Short version. **Terraform**: pick for multi-cloud, large existing module ecosystem, HCP Terraform policy/governance, and teams comfortable with HCL. **AWS CDK**: pick for AWS-only shops that want to write infra in TypeScript/Python, for tight integration with AWS-managed constructs, and where you want to share libraries with application code. CloudFormation under the hood. **CloudFormation / SAM**: pick for AWS-only shops that want the lightest-weight tooling, native drift detection, and ChangeSets. **Pulumi** is a fourth option if you want a CDK-like programming model with multi-cloud. Most of our enterprise customers converge on Terraform for landing-zone and cross-workload infra, with selective CDK for highly AWS-native services (Lambda packaging, CDK Pipelines, Amplify).
How do I handle secrets in Terraform on AWS?

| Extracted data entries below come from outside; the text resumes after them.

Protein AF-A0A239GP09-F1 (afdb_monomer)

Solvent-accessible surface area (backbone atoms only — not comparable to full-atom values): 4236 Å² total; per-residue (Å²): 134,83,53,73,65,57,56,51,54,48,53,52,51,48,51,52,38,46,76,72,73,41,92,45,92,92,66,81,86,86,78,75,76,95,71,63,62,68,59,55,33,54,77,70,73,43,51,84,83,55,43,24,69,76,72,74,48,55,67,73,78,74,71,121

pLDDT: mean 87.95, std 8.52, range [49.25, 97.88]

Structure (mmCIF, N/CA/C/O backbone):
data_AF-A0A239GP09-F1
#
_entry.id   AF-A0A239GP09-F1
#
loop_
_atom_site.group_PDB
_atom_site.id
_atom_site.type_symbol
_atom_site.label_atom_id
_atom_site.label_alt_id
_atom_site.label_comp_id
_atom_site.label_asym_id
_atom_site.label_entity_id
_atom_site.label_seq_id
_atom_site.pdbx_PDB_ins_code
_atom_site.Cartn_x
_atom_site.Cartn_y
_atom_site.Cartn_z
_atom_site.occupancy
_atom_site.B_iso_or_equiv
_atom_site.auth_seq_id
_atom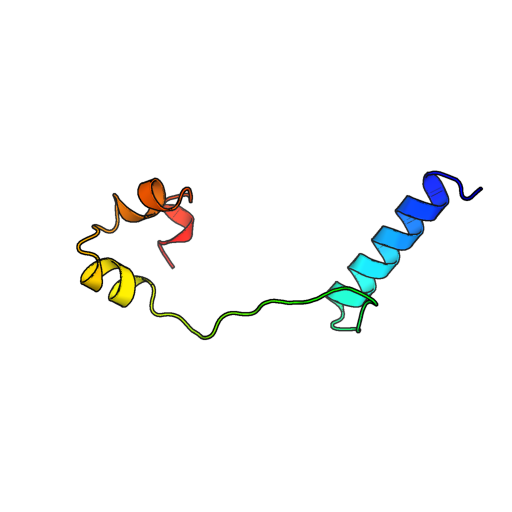_site.auth_comp_id
_atom_site.auth_asym_id
_atom_site.auth_atom_id
_atom_site.pdbx_PDB_model_num
ATOM 1 N N . MET A 1 1 ? 27.265 -1.851 -17.545 1.00 49.25 1 MET A N 1
ATOM 2 C CA . MET A 1 1 ? 26.705 -1.497 -16.222 1.00 49.25 1 MET A CA 1
ATOM 3 C C . M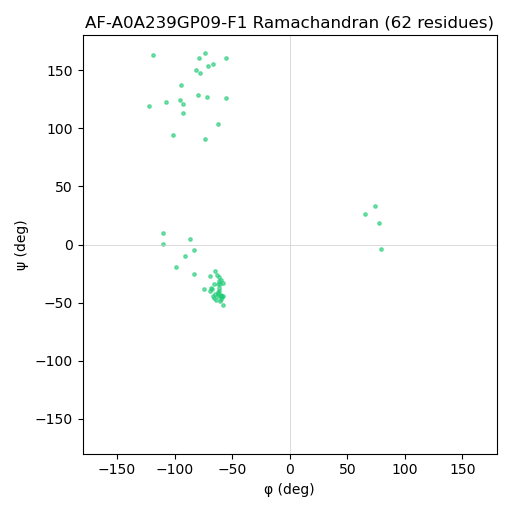ET A 1 1 ? 25.615 -0.469 -16.460 1.00 49.25 1 MET A C 1
ATOM 5 O O . MET A 1 1 ? 25.893 0.455 -17.213 1.00 49.25 1 MET A O 1
ATOM 9 N N . SER A 1 2 ? 24.406 -0.632 -15.912 1.00 70.19 2 SER A N 1
ATOM 10 C CA . SER A 1 2 ? 23.399 0.438 -15.998 1.00 70.19 2 SER A CA 1
ATOM 11 C C . SER A 1 2 ? 23.717 1.523 -14.971 1.00 70.19 2 SER A C 1
ATOM 13 O O . SER A 1 2 ? 24.275 1.240 -13.905 1.00 70.19 2 SER A O 1
ATOM 15 N N . SER A 1 3 ? 23.398 2.771 -15.298 1.00 91.06 3 SER A N 1
ATOM 16 C CA . SER A 1 3 ? 23.589 3.885 -14.378 1.00 91.06 3 SER A CA 1
ATOM 17 C C . SER A 1 3 ? 22.544 3.852 -13.256 1.00 91.06 3 SER A C 1
ATOM 19 O O . SER A 1 3 ? 21.521 3.163 -13.326 1.00 91.06 3 SER A O 1
ATOM 21 N N . SER A 1 4 ? 22.782 4.616 -12.190 1.00 93.19 4 SER A N 1
ATOM 22 C CA . SER A 1 4 ? 21.763 4.830 -11.156 1.00 93.19 4 SER A CA 1
ATOM 23 C C . SER A 1 4 ? 20.513 5.521 -11.712 1.00 93.19 4 SER A C 1
ATOM 25 O O . SER A 1 4 ? 19.419 5.222 -11.248 1.00 93.19 4 SER A O 1
ATOM 27 N N . ALA A 1 5 ? 20.656 6.383 -12.725 1.00 94.12 5 ALA A N 1
ATOM 28 C CA . ALA A 1 5 ? 19.524 7.039 -13.374 1.00 94.12 5 ALA A CA 1
ATOM 29 C C . ALA A 1 5 ? 18.624 6.027 -14.102 1.00 94.12 5 ALA A C 1
ATOM 31 O O . ALA A 1 5 ? 17.409 6.081 -13.942 1.00 94.12 5 ALA A O 1
ATOM 32 N N . ASP A 1 6 ? 19.215 5.055 -14.805 1.00 95.81 6 ASP A N 1
ATOM 33 C CA . ASP A 1 6 ? 18.458 4.029 -15.537 1.00 95.81 6 ASP A CA 1
ATOM 34 C C . ASP A 1 6 ? 17.613 3.168 -14.590 1.00 95.81 6 ASP A C 1
ATOM 36 O O . ASP A 1 6 ? 16.453 2.881 -14.872 1.00 95.81 6 ASP A O 1
ATOM 40 N N . ARG A 1 7 ? 18.167 2.807 -13.423 1.00 94.62 7 ARG A N 1
ATOM 41 C CA . ARG A 1 7 ? 17.443 2.026 -12.404 1.00 94.62 7 ARG A CA 1
ATOM 42 C C . ARG A 1 7 ? 16.296 2.811 -11.774 1.00 94.62 7 ARG A C 1
ATOM 44 O O . ARG A 1 7 ? 15.242 2.242 -11.514 1.00 94.62 7 ARG A O 1
ATOM 51 N N . ILE A 1 8 ? 16.492 4.109 -11.533 1.00 96.12 8 ILE A N 1
ATOM 52 C CA . ILE A 1 8 ? 15.429 4.980 -11.017 1.00 96.12 8 ILE A CA 1
ATOM 53 C C . ILE A 1 8 ? 14.312 5.108 -12.054 1.00 96.12 8 ILE A C 1
ATOM 55 O O . ILE A 1 8 ? 13.145 4.955 -11.709 1.00 96.12 8 ILE A O 1
ATOM 59 N N . LEU A 1 9 ? 14.660 5.345 -13.322 1.00 96.94 9 LEU A N 1
ATOM 60 C CA . LEU A 1 9 ? 13.679 5.460 -14.398 1.00 96.94 9 LEU A CA 1
ATOM 61 C C . LEU A 1 9 ? 12.863 4.168 -14.545 1.00 96.94 9 LEU A C 1
ATOM 63 O O . LEU A 1 9 ? 11.640 4.234 -14.634 1.00 96.94 9 LEU A O 1
ATOM 67 N N . GLN A 1 10 ? 13.533 3.013 -14.502 1.00 95.75 10 GLN A N 1
ATOM 68 C CA . GLN A 1 10 ? 12.882 1.707 -14.542 1.00 95.75 10 GLN A CA 1
ATOM 69 C C . GLN A 1 10 ? 11.879 1.543 -13.389 1.00 95.75 10 GLN A C 1
ATOM 71 O O . GLN A 1 10 ? 10.712 1.254 -13.635 1.00 95.75 10 GLN A O 1
ATOM 76 N N . GLY A 1 11 ? 12.293 1.797 -12.143 1.00 95.12 11 GLY A N 1
ATOM 77 C CA . GLY A 1 11 ? 11.396 1.668 -10.990 1.00 95.12 11 GLY A CA 1
ATOM 78 C C . GLY A 1 11 ? 10.194 2.621 -11.048 1.00 95.12 11 GLY A C 1
ATOM 79 O O . GLY A 1 11 ? 9.092 2.261 -10.643 1.00 95.12 11 GLY A O 1
ATOM 80 N N . LEU A 1 12 ? 10.369 3.828 -11.601 1.00 97.19 12 LEU A N 1
ATOM 81 C CA . LEU A 1 12 ? 9.262 4.770 -11.809 1.00 97.19 12 LEU A CA 1
ATOM 82 C C . LEU A 1 12 ? 8.270 4.278 -12.872 1.00 97.19 12 LEU A C 1
ATOM 84 O O . LEU A 1 12 ? 7.065 4.472 -12.719 1.00 97.19 12 LEU A O 1
ATOM 88 N N . GLN A 1 13 ? 8.760 3.638 -13.934 1.00 97.31 13 GLN A N 1
ATOM 89 C CA . GLN A 1 13 ? 7.910 3.034 -14.962 1.00 97.31 13 GLN A CA 1
ATOM 90 C C . GLN A 1 13 ? 7.117 1.848 -14.402 1.00 97.31 13 GLN A C 1
ATOM 92 O O . GLN A 1 13 ? 5.912 1.770 -14.627 1.00 97.31 13 GLN A O 1
ATOM 97 N N . GLU A 1 14 ? 7.765 0.983 -13.620 1.00 97.19 14 GLU A N 1
ATOM 98 C CA . GLU A 1 14 ? 7.123 -0.136 -12.918 1.00 97.19 14 GLU A CA 1
ATOM 99 C C . GLU A 1 14 ? 6.042 0.362 -11.942 1.00 97.19 14 GLU A C 1
ATOM 101 O O . GLU A 1 14 ? 4.918 -0.139 -11.948 1.00 97.19 14 GLU A O 1
ATOM 106 N N . ALA A 1 15 ? 6.324 1.414 -11.165 1.00 96.31 15 ALA A N 1
ATOM 107 C CA . ALA A 1 15 ? 5.342 2.022 -10.265 1.00 96.31 15 ALA A CA 1
ATOM 108 C C . ALA A 1 15 ? 4.126 2.595 -11.016 1.00 96.31 15 ALA A C 1
ATOM 110 O O . ALA A 1 15 ? 2.989 2.455 -10.562 1.00 96.31 15 ALA A O 1
ATOM 111 N N . LEU A 1 16 ? 4.350 3.222 -12.175 1.00 97.88 16 LEU A N 1
ATOM 112 C CA . LEU A 1 16 ? 3.283 3.775 -13.008 1.00 97.88 16 LEU A CA 1
ATOM 113 C C . LEU A 1 16 ? 2.418 2.680 -13.645 1.00 97.88 16 LEU A C 1
ATOM 115 O O . LEU A 1 16 ? 1.199 2.835 -13.691 1.00 97.88 16 LEU A O 1
ATOM 119 N N . ALA A 1 17 ? 3.025 1.583 -14.101 1.00 97.00 17 ALA A N 1
ATOM 120 C CA . ALA A 1 17 ? 2.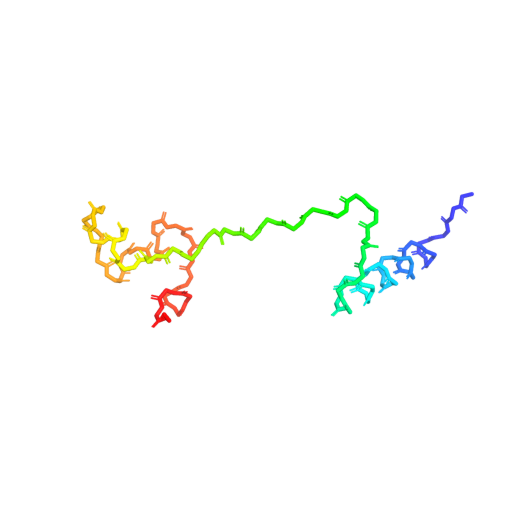306 0.411 -14.597 1.00 97.00 17 ALA A CA 1
ATOM 121 C C . ALA A 1 17 ? 1.420 -0.193 -13.494 1.00 97.00 17 ALA A C 1
ATOM 123 O O . ALA A 1 17 ? 0.210 -0.336 -13.681 1.00 97.00 17 ALA A O 1
ATOM 124 N N . HIS A 1 18 ? 1.976 -0.410 -12.296 1.00 95.50 18 HIS A N 1
ATOM 125 C CA . HIS A 1 18 ? 1.205 -0.908 -11.155 1.00 95.50 18 HIS A CA 1
ATOM 126 C C . HIS A 1 18 ? 0.017 0.001 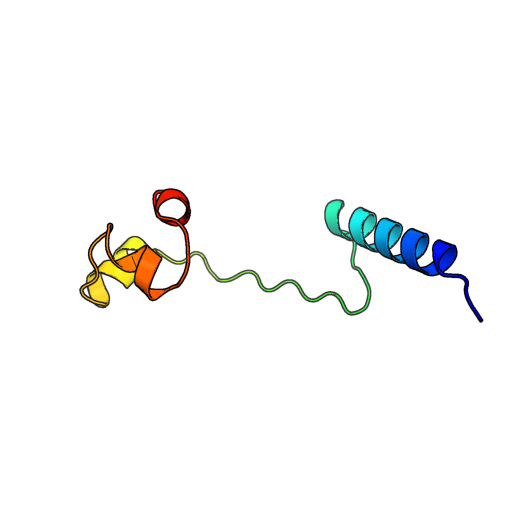-10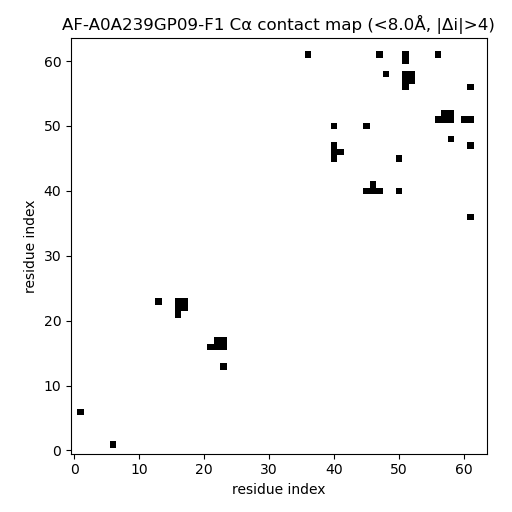.804 1.00 95.50 18 HIS A C 1
ATOM 128 O O . HIS A 1 18 ? -1.098 -0.482 -10.614 1.00 95.50 18 HIS A O 1
ATOM 134 N N . ALA A 1 19 ? 0.222 1.322 -10.773 1.00 95.50 19 ALA A N 1
ATOM 135 C CA . ALA A 1 19 ? -0.836 2.287 -10.471 1.00 95.50 19 ALA A CA 1
ATOM 136 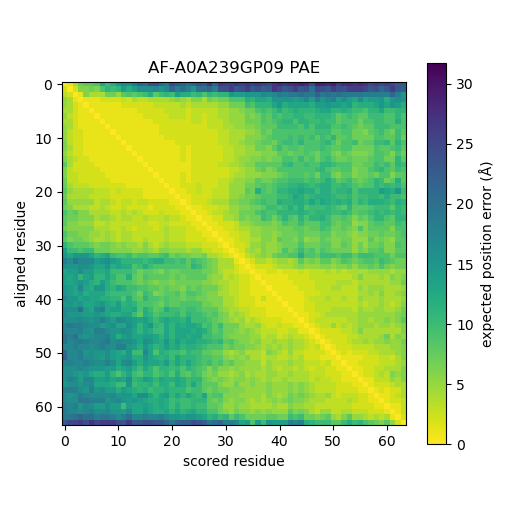C C . ALA A 1 19 ? -1.982 2.282 -11.501 1.00 95.50 19 ALA A C 1
ATOM 138 O O . ALA A 1 19 ? -3.114 2.624 -11.163 1.00 95.50 19 ALA A O 1
ATOM 139 N N . LYS A 1 20 ? -1.708 1.884 -12.749 1.00 96.62 20 LYS A N 1
ATOM 140 C CA . LYS A 1 20 ? -2.721 1.701 -13.800 1.00 96.62 20 LYS A CA 1
ATOM 141 C C . LYS A 1 20 ? -3.425 0.343 -13.744 1.00 96.62 20 LYS A C 1
ATOM 143 O O . LYS A 1 20 ? -4.346 0.118 -14.525 1.00 96.62 20 LYS A O 1
ATOM 148 N N . GLY A 1 21 ? -3.009 -0.547 -12.844 1.00 94.44 21 GLY A N 1
ATOM 149 C CA . GLY A 1 21 ? -3.489 -1.927 -12.784 1.00 94.44 21 GLY A CA 1
ATOM 150 C C . GLY A 1 21 ? -2.869 -2.834 -13.848 1.00 94.44 21 GLY A C 1
ATOM 151 O O . GLY A 1 21 ? -3.438 -3.877 -14.152 1.00 94.44 21 GLY A O 1
ATOM 152 N N . GLU A 1 22 ? -1.737 -2.438 -14.433 1.00 95.81 22 GLU A N 1
ATOM 153 C CA . GLU A 1 22 ? -0.965 -3.283 -15.344 1.00 95.81 22 GLU A CA 1
ATOM 154 C C . GLU A 1 22 ? -0.084 -4.258 -14.542 1.00 95.81 22 GLU A C 1
ATOM 156 O O . GLU A 1 22 ? 0.366 -3.952 -13.431 1.00 95.81 22 GLU A O 1
ATOM 161 N N . ASP A 1 23 ? 0.188 -5.432 -15.117 1.00 92.25 23 ASP A N 1
ATOM 162 C CA . ASP A 1 23 ? 1.055 -6.435 -14.499 1.00 92.25 23 ASP A CA 1
ATOM 163 C C . ASP A 1 23 ? 2.523 -5.990 -14.529 1.00 92.25 23 ASP A C 1
ATOM 165 O O . ASP A 1 23 ? 3.089 -5.698 -15.585 1.00 92.25 23 ASP A O 1
ATOM 169 N N . VAL A 1 24 ? 3.167 -6.000 -13.361 1.00 95.31 24 VAL A N 1
ATOM 170 C CA . VAL A 1 24 ? 4.602 -5.728 -13.214 1.00 95.31 24 VAL A CA 1
ATOM 171 C C . VAL A 1 24 ? 5.327 -7.041 -12.895 1.00 95.31 24 VAL A C 1
ATOM 173 O O . VAL A 1 24 ? 4.997 -7.685 -11.896 1.00 95.31 24 VAL A O 1
ATOM 176 N N . PRO A 1 25 ? 6.319 -7.471 -13.698 1.00 92.31 25 PRO A N 1
ATOM 177 C CA . PRO A 1 25 ? 7.025 -8.729 -13.467 1.00 92.31 25 PRO A CA 1
ATOM 178 C C . PRO A 1 25 ? 7.639 -8.819 -12.066 1.00 92.31 25 PRO A C 1
ATOM 180 O O . PRO A 1 25 ? 8.403 -7.955 -11.648 1.00 92.31 25 PRO A O 1
ATOM 183 N N . GLY A 1 26 ? 7.320 -9.893 -11.342 1.00 91.44 26 GLY A N 1
ATOM 184 C CA . GLY A 1 26 ? 7.821 -10.127 -9.984 1.00 91.44 26 GLY A CA 1
ATOM 185 C C . GLY A 1 26 ? 7.093 -9.350 -8.882 1.00 91.44 26 GLY A C 1
ATOM 186 O O . GLY A 1 26 ? 7.381 -9.581 -7.707 1.00 91.44 26 GLY A O 1
ATOM 187 N N . LEU A 1 27 ? 6.134 -8.482 -9.224 1.00 92.94 27 LEU A N 1
ATOM 188 C CA . LEU A 1 27 ? 5.255 -7.845 -8.249 1.00 92.94 27 LEU A CA 1
ATOM 189 C C . LEU A 1 27 ? 4.135 -8.808 -7.846 1.00 92.94 27 LEU A C 1
ATOM 191 O O . LEU A 1 27 ? 3.429 -9.351 -8.693 1.00 92.94 27 LEU A O 1
ATOM 195 N N . VAL A 1 28 ? 3.947 -8.992 -6.540 1.00 91.88 28 VAL A N 1
ATOM 196 C CA . VAL A 1 28 ? 2.855 -9.795 -5.981 1.00 91.88 28 VAL A CA 1
ATOM 197 C C . VAL A 1 28 ? 2.043 -8.918 -5.043 1.00 91.88 28 VAL A C 1
ATOM 199 O O . VAL A 1 28 ? 2.563 -8.403 -4.054 1.00 91.88 28 VAL A O 1
ATOM 202 N N . VAL A 1 29 ? 0.760 -8.747 -5.355 1.00 89.88 29 VAL A N 1
ATOM 203 C CA . VAL A 1 29 ? -0.172 -8.008 -4.501 1.00 89.88 29 VAL A CA 1
ATOM 204 C C . VAL A 1 29 ? -0.867 -8.992 -3.566 1.00 89.88 29 VAL A C 1
ATOM 206 O O . VAL A 1 29 ? -1.545 -9.915 -4.014 1.00 89.88 29 VAL A O 1
ATOM 209 N N . HIS A 1 30 ? -0.724 -8.783 -2.259 1.00 89.94 30 HIS A N 1
ATOM 210 C CA . HIS A 1 30 ? -1.437 -9.551 -1.241 1.00 89.94 30 HIS A CA 1
ATOM 211 C C . HIS A 1 30 ? -2.618 -8.744 -0.713 1.00 89.94 30 HIS A C 1
ATOM 213 O O . HIS A 1 30 ? -2.471 -7.940 0.207 1.00 89.94 30 HIS A O 1
ATOM 219 N N . VAL A 1 31 ? -3.791 -8.966 -1.301 1.00 87.25 31 VAL A N 1
ATOM 220 C CA . VAL A 1 31 ? -5.044 -8.392 -0.804 1.00 87.25 31 VAL A CA 1
ATOM 221 C C . VAL A 1 31 ? -5.684 -9.407 0.147 1.00 87.25 31 VAL A C 1
ATOM 223 O O . VAL A 1 31 ? -6.053 -10.491 -0.309 1.00 87.25 31 VAL A O 1
ATOM 226 N N . PRO A 1 32 ? -5.782 -9.121 1.459 1.00 84.19 32 PRO A N 1
ATOM 227 C CA . PRO A 1 32 ? -6.526 -9.986 2.363 1.00 84.19 32 PRO A CA 1
ATOM 228 C C . PRO A 1 32 ? -8.016 -9.951 2.012 1.00 84.19 32 PRO A C 1
ATOM 230 O O . PRO A 1 32 ? -8.519 -8.966 1.467 1.00 84.19 32 PRO A O 1
ATOM 233 N N . GLU A 1 33 ? -8.736 -11.015 2.364 1.00 86.75 33 GLU A N 1
ATOM 234 C CA . GLU A 1 33 ? -10.199 -10.982 2.360 1.00 86.75 33 GLU A CA 1
ATOM 235 C C . GLU A 1 33 ? -10.709 -9.823 3.225 1.00 86.75 33 GLU A C 1
ATOM 237 O O . GLU A 1 33 ? -9.995 -9.294 4.079 1.00 86.75 33 GLU A O 1
ATOM 242 N N . THR A 1 34 ? -11.958 -9.413 3.018 1.00 84.12 34 THR A N 1
ATOM 243 C CA . THR A 1 34 ? -12.567 -8.375 3.850 1.00 84.12 34 THR A CA 1
ATOM 244 C C . THR A 1 34 ? -12.648 -8.869 5.298 1.00 84.12 34 THR A C 1
ATOM 246 O O . THR A 1 34 ? -13.486 -9.702 5.637 1.00 84.12 34 THR A O 1
ATOM 249 N N . VAL A 1 35 ? -11.752 -8.377 6.158 1.00 84.69 35 VAL A N 1
ATOM 250 C CA . VAL A 1 35 ? -11.688 -8.755 7.575 1.00 84.69 35 VAL A CA 1
ATOM 251 C C . VAL A 1 35 ? -12.457 -7.744 8.419 1.00 84.69 35 VAL A C 1
ATOM 253 O O . VAL A 1 35 ? -12.132 -6.559 8.424 1.00 84.69 35 VAL A O 1
ATOM 256 N N . ASP A 1 36 ? -13.421 -8.220 9.211 1.00 86.69 36 ASP A N 1
ATOM 257 C CA . ASP A 1 36 ? -14.023 -7.425 10.287 1.00 86.69 36 ASP A CA 1
ATOM 258 C C . ASP A 1 36 ? -13.026 -7.298 11.451 1.00 86.69 36 ASP A C 1
ATOM 260 O O . ASP A 1 36 ? -12.958 -8.124 12.372 1.00 86.69 36 ASP A O 1
ATOM 264 N N . VAL A 1 37 ? -12.228 -6.234 11.401 1.00 85.00 37 VAL A N 1
ATOM 265 C CA . VAL A 1 37 ? -11.229 -5.918 12.426 1.00 85.00 37 VAL A CA 1
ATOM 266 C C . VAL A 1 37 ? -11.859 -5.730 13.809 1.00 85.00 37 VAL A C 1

Three rules. (1) Never hard-code secrets in HCL. (2) Source short-lived secrets with ephemeral values — pull from AWS Secrets Manager, HashiCorp Vault, or Parameter Store at plan/apply time, and let them expire after the run. (3) For long-lived generated secrets (initial DB password, KMS-wrapped values), generate inside AWS (`aws_secretsmanager_secret_version` with `random_password`) and store only an ARN reference in state. Combine with S3 state encryption via KMS CMK and OpenTofu 1.8+ client-side state encryption if your threat model requires zero-plaintext-secrets-at-rest.